*** Opening of Exercise inputs ***

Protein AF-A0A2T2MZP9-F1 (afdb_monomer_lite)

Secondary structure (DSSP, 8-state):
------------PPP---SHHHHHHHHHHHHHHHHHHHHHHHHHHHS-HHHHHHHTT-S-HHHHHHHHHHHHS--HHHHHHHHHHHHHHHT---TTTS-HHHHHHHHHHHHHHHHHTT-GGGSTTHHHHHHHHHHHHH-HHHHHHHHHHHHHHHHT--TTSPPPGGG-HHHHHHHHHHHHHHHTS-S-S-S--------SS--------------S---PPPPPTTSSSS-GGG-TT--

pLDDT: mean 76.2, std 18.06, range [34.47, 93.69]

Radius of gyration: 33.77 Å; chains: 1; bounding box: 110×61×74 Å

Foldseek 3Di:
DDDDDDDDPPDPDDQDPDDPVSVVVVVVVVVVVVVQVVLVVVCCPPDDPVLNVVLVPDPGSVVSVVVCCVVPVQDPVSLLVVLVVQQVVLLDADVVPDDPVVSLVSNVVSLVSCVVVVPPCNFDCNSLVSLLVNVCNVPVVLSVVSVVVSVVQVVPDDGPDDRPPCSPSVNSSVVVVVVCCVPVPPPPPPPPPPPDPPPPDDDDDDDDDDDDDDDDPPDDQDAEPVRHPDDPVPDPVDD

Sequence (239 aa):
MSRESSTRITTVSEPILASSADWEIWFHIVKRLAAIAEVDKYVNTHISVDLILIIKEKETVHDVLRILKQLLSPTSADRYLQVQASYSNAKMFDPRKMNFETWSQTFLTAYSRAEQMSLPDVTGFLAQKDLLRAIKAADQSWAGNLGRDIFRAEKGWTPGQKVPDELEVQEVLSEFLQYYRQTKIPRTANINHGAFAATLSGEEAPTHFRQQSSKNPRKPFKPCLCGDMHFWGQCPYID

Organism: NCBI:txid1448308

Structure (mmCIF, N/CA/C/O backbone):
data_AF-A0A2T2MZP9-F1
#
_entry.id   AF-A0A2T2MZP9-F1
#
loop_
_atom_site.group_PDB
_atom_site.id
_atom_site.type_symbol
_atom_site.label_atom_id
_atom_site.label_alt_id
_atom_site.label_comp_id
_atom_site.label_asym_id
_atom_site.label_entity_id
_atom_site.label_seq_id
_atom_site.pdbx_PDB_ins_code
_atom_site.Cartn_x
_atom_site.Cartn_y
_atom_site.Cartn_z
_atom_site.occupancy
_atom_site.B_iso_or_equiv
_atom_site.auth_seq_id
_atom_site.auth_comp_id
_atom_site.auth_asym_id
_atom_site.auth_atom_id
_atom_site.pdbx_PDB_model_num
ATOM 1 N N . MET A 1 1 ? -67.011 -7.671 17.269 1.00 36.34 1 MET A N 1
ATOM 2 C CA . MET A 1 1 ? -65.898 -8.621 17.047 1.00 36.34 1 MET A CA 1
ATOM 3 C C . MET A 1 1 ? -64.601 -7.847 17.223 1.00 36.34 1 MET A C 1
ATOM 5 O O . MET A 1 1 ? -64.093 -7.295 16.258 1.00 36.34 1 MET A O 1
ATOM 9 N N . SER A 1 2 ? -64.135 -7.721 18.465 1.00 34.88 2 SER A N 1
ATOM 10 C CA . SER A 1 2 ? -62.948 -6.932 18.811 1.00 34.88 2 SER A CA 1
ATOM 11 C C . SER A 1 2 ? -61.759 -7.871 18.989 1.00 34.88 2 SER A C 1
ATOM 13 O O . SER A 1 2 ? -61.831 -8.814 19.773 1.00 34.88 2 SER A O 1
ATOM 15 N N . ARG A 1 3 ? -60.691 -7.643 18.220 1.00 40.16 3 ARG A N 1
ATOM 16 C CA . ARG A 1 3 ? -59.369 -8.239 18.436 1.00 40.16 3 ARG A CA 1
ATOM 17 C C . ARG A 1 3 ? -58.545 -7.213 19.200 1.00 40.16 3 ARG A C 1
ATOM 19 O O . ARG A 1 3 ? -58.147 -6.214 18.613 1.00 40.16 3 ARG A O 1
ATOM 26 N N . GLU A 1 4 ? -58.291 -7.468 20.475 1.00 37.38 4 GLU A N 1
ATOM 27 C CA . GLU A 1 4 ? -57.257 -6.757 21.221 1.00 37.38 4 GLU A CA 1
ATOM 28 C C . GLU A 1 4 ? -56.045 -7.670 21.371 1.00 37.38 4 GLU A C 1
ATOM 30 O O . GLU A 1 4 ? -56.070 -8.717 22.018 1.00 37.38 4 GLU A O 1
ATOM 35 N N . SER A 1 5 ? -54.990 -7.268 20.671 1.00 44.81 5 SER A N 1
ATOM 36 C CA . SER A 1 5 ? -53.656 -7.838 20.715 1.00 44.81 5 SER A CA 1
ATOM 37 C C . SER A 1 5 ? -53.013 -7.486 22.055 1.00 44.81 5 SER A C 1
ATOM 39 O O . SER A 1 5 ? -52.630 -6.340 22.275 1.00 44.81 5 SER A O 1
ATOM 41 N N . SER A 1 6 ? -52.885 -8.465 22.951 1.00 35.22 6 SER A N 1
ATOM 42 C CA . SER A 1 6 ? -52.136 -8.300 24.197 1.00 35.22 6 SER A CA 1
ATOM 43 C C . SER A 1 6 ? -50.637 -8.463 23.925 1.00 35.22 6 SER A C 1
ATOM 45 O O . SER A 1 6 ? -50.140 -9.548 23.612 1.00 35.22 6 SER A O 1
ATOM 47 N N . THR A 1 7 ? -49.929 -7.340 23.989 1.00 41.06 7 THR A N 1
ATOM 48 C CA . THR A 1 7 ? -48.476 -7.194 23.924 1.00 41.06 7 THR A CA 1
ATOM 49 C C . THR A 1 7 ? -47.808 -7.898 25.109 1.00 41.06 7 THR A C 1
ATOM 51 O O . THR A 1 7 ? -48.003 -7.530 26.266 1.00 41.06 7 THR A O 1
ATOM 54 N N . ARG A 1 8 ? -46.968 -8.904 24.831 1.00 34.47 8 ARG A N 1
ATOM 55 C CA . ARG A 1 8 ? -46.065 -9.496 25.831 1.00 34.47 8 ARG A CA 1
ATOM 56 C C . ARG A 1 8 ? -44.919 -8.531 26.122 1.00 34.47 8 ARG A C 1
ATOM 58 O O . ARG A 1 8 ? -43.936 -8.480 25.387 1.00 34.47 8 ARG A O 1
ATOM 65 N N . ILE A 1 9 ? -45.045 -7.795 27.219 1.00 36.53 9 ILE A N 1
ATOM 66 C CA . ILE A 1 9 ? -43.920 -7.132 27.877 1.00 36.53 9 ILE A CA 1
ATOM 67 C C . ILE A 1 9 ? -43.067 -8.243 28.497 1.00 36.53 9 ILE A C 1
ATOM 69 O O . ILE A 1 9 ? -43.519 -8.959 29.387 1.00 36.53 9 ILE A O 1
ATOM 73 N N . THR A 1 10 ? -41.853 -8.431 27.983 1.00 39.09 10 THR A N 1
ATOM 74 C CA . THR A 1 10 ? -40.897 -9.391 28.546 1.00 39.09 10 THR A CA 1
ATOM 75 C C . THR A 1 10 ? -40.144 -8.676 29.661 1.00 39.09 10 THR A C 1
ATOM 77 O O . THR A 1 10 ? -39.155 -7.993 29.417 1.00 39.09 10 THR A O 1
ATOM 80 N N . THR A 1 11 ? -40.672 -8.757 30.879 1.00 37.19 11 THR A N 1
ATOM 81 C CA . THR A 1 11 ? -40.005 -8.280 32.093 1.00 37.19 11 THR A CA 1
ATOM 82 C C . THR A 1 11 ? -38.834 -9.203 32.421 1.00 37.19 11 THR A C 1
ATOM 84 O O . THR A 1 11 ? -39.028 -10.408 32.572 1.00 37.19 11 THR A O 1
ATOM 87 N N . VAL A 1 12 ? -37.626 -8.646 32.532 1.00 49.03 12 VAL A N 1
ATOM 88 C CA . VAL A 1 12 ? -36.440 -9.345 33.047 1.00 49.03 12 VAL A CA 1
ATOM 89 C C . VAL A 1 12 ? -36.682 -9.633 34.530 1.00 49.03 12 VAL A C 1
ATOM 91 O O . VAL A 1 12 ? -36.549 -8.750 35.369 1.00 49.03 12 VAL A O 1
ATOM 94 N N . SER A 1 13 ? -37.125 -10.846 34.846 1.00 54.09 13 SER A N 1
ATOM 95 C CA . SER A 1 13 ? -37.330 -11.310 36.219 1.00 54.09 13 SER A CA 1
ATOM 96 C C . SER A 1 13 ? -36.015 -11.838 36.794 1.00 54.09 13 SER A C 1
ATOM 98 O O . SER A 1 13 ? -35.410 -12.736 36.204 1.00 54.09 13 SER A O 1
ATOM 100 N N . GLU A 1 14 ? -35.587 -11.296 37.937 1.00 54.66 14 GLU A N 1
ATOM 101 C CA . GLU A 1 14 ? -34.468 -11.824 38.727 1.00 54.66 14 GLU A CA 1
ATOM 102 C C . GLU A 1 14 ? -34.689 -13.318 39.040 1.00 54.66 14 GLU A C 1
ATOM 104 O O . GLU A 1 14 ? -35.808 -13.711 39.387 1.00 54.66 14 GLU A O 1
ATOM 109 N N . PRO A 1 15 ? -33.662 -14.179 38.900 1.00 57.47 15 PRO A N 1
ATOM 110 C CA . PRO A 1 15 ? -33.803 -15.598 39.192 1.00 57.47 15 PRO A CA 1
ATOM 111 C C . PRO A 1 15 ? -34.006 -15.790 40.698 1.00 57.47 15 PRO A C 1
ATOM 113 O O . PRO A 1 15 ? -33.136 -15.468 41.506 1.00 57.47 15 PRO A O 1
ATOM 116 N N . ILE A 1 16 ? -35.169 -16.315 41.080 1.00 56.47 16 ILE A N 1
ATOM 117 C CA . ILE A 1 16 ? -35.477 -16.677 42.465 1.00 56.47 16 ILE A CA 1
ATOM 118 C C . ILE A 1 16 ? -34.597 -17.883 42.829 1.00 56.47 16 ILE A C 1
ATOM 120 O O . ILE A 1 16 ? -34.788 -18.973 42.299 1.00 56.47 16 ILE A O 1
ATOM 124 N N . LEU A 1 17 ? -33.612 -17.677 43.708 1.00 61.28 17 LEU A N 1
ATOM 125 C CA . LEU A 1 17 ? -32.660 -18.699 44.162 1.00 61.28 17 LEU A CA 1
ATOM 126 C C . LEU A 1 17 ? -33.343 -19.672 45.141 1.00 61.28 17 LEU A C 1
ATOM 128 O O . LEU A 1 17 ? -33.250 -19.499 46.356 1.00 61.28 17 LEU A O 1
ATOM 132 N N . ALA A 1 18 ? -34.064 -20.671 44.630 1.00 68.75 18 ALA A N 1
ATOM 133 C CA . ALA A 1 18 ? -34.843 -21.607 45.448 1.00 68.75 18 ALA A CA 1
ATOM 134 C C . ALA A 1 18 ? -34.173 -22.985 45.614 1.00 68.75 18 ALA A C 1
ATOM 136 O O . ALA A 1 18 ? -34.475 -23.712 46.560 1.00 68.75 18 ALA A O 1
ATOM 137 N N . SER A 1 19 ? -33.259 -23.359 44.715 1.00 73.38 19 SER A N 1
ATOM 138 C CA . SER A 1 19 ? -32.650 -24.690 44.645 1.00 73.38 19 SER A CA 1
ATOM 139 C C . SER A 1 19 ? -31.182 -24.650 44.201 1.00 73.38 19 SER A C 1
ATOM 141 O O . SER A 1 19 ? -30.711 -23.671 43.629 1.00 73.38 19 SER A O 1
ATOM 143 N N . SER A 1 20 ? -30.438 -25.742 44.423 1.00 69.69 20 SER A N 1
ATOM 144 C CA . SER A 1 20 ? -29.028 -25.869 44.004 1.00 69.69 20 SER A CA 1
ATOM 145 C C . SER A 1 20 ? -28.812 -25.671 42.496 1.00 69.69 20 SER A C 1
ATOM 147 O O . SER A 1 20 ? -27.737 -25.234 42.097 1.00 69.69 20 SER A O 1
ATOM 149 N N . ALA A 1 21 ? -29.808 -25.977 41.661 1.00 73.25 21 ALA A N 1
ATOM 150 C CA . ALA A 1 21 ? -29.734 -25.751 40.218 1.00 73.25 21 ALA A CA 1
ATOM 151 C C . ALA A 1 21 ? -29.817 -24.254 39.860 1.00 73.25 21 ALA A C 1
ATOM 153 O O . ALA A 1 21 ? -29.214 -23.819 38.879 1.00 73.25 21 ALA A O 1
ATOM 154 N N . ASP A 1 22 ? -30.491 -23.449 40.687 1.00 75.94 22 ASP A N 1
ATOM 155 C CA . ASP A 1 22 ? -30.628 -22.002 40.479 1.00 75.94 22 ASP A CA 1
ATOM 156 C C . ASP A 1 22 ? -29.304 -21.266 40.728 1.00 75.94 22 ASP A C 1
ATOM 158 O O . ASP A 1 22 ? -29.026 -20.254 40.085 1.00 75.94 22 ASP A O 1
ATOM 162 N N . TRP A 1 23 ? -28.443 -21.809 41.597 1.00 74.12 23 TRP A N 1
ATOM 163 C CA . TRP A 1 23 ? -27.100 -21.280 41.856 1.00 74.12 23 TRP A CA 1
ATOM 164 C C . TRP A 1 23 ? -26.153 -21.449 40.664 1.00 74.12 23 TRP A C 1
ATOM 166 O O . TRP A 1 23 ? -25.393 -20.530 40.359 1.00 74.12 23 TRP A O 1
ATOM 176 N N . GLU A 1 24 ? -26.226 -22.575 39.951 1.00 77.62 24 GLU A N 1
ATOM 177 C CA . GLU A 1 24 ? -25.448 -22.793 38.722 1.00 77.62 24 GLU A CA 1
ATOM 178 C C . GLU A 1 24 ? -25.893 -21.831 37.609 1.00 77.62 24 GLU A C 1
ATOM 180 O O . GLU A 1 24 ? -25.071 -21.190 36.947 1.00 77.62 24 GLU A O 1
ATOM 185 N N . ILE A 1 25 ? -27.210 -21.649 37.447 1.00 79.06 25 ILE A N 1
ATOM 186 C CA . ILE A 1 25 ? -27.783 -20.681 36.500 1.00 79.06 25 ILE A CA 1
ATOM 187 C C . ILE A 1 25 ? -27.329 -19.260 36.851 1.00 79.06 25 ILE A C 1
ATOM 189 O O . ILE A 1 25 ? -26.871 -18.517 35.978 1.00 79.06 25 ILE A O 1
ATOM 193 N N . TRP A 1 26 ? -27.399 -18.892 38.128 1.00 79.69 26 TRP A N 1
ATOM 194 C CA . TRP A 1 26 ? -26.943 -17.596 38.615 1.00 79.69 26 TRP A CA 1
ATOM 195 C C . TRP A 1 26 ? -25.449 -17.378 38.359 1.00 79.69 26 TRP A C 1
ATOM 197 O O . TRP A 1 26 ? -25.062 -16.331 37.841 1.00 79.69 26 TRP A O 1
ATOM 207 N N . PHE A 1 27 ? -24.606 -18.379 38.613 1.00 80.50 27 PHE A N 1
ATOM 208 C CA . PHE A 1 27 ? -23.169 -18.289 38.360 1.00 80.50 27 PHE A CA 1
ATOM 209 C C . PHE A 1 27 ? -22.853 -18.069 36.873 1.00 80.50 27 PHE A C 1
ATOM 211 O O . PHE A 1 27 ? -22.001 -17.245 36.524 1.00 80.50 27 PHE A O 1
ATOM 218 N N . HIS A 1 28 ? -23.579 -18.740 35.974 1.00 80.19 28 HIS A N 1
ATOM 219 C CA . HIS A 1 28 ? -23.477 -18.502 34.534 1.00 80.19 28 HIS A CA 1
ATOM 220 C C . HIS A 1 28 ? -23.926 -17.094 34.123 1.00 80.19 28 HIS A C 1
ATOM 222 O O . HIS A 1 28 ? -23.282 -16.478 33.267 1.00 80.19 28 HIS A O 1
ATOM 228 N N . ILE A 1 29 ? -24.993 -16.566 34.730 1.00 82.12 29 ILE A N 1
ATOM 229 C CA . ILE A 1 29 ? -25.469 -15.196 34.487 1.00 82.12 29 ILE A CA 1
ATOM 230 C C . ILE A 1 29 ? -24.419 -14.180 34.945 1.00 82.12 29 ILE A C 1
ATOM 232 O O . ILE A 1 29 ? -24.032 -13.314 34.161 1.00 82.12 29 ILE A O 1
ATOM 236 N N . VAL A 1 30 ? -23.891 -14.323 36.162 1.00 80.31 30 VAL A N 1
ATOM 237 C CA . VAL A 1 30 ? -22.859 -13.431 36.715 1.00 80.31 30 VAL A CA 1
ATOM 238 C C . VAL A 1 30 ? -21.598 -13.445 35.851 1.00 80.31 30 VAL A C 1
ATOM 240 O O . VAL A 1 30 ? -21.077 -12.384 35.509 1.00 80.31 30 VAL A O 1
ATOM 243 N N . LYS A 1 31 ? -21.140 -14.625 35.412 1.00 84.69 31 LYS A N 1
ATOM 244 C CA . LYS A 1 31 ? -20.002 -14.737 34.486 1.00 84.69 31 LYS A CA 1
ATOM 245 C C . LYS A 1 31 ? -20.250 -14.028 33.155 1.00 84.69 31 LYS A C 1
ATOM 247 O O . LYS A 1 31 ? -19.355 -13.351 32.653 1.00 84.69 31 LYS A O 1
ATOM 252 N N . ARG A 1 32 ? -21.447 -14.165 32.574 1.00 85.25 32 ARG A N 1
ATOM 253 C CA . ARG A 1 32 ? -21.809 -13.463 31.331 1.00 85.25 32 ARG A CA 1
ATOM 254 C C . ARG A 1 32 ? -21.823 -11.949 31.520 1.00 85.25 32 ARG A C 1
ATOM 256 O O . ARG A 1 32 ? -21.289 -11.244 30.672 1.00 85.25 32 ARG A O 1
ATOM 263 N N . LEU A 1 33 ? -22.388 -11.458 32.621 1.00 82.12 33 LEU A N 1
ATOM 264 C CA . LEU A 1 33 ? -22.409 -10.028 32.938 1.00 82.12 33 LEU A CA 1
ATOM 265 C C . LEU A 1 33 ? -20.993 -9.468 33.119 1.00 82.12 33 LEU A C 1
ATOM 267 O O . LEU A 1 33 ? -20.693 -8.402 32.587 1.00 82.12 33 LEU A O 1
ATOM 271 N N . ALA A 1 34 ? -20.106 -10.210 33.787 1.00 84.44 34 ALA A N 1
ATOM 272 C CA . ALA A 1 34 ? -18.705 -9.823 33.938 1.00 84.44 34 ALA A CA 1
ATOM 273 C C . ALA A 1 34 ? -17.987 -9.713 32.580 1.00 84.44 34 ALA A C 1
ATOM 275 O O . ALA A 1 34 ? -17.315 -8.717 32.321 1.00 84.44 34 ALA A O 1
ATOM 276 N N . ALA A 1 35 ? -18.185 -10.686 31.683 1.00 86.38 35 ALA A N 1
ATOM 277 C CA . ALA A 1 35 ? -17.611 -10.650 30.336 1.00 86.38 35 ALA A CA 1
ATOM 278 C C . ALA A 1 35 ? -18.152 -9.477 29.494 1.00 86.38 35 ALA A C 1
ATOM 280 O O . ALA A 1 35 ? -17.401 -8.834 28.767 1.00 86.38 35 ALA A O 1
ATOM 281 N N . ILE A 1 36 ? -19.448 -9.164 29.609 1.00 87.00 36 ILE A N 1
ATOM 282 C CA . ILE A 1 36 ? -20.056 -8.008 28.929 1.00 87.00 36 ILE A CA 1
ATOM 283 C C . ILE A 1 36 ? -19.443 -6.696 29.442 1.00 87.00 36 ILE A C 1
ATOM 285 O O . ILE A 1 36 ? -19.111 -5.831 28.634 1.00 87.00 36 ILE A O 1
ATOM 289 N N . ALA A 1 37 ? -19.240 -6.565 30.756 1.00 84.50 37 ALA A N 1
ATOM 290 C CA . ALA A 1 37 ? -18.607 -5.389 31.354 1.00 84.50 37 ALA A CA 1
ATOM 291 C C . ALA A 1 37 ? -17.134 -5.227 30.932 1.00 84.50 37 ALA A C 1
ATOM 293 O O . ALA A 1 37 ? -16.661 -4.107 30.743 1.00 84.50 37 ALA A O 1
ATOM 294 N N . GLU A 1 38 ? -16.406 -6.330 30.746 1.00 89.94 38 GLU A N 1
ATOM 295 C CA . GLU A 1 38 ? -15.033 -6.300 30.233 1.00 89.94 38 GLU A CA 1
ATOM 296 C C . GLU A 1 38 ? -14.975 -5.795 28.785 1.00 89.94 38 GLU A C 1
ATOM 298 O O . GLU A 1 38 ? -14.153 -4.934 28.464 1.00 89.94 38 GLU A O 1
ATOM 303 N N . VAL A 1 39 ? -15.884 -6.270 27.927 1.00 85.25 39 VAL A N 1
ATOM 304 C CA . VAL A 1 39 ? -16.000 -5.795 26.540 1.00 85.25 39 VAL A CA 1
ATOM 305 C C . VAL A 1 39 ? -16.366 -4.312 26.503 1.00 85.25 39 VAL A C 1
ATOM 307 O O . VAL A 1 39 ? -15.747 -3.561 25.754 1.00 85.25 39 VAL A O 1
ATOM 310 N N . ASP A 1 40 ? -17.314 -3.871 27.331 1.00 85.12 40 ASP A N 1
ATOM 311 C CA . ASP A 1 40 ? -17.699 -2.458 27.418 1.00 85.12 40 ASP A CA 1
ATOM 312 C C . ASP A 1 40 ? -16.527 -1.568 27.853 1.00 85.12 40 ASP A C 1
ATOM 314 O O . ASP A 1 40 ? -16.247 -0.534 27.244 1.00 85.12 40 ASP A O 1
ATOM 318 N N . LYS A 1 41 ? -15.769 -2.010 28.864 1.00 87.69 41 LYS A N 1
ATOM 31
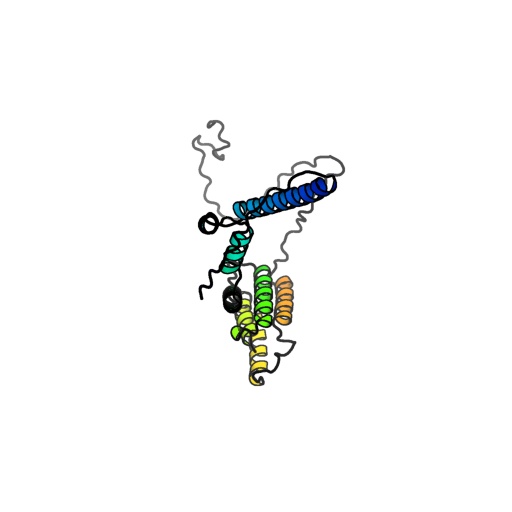9 C CA . LYS A 1 41 ? -14.556 -1.317 29.303 1.00 87.69 41 LYS A CA 1
ATOM 320 C C . LYS A 1 41 ? -13.541 -1.211 28.167 1.00 87.69 41 LYS A C 1
ATOM 322 O O . LYS A 1 41 ? -13.026 -0.124 27.928 1.00 87.69 41 LYS A O 1
ATOM 327 N N . TYR A 1 42 ? -13.274 -2.310 27.463 1.00 87.38 42 TYR A N 1
ATOM 328 C CA . TYR A 1 42 ? -12.313 -2.344 26.359 1.00 87.38 42 TYR A CA 1
ATOM 329 C C . TYR A 1 42 ? -12.710 -1.401 25.214 1.00 87.38 42 TYR A C 1
ATOM 331 O O . TYR A 1 42 ? -11.884 -0.651 24.693 1.00 87.38 42 TYR A O 1
ATOM 339 N N . VAL A 1 43 ? -13.993 -1.404 24.851 1.00 84.81 43 VAL A N 1
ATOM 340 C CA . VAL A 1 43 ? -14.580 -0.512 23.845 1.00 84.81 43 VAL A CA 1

*** Close of Exercise inputs ***

Please copy the lines in the records above between the one holding "ATOM 117 C CA" and the one holding "ATOM 147 O O", inclusive, exactly and with no other line.

ATOM 117 C CA . ILE A 1 16 ? -35.477 -16.677 42.465 1.00 56.47 16 ILE A CA 1
ATOM 118 C C . ILE A 1 16 ? -34.597 -17.883 42.829 1.00 56.47 16 ILE A C 1
ATOM 120 O O . ILE A 1 16 ? -34.788 -18.973 42.299 1.00 56.47 16 ILE A O 1
ATOM 124 N N . LEU A 1 17 ? -33.612 -17.677 43.708 1.00 61.28 17 LEU A N 1
ATOM 125 C CA . LEU A 1 17 ? -32.660 -18.699 44.162 1.00 61.28 17 LEU A CA 1
ATOM 126 C C . LEU A 1 17 ? -33.343 -19.672 45.141 1.00 61.28 17 LEU A C 1
ATOM 128 O O . LEU A 1 17 ? -33.250 -19.499 46.356 1.00 61.28 17 LEU A O 1
ATOM 132 N N . ALA A 1 18 ? -34.064 -20.671 44.630 1.00 68.75 18 ALA A N 1
ATOM 133 C CA . ALA A 1 18 ? -34.843 -21.607 45.448 1.00 68.75 18 ALA A CA 1
ATOM 134 C C . ALA A 1 18 ? -34.173 -22.985 45.614 1.00 68.75 18 ALA A C 1
ATOM 136 O O . ALA A 1 18 ? -34.475 -23.712 46.560 1.00 68.75 18 ALA A O 1
ATOM 137 N N . SER A 1 19 ? -33.259 -23.359 44.715 1.00 73.38 19 SER A N 1
ATOM 138 C CA . SER A 1 19 ? -32.650 -24.690 44.645 1.00 73.38 19 SER A CA 1
ATOM 139 C C . SER A 1 19 ? -31.182 -24.650 44.201 1.00 73.38 19 SER A C 1
ATOM 141 O O . SER A 1 19 ? -30.711 -23.671 43.629 1.00 73.38 19 SER A O 1
ATOM 143 N N . SER A 1 20 ? -30.438 -25.742 44.423 1.00 69.69 20 SER A N 1
ATOM 144 C CA . SER A 1 20 ? -29.028 -25.869 44.004 1.00 69.69 20 SER A CA 1
ATOM 145 C C . SER A 1 20 ? -28.812 -25.671 42.496 1.00 69.69 20 SER A C 1
ATOM 147 O O . SER A 1 20 ? -27.737 -25.234 42.097 1.00 69.69 20 SER A O 1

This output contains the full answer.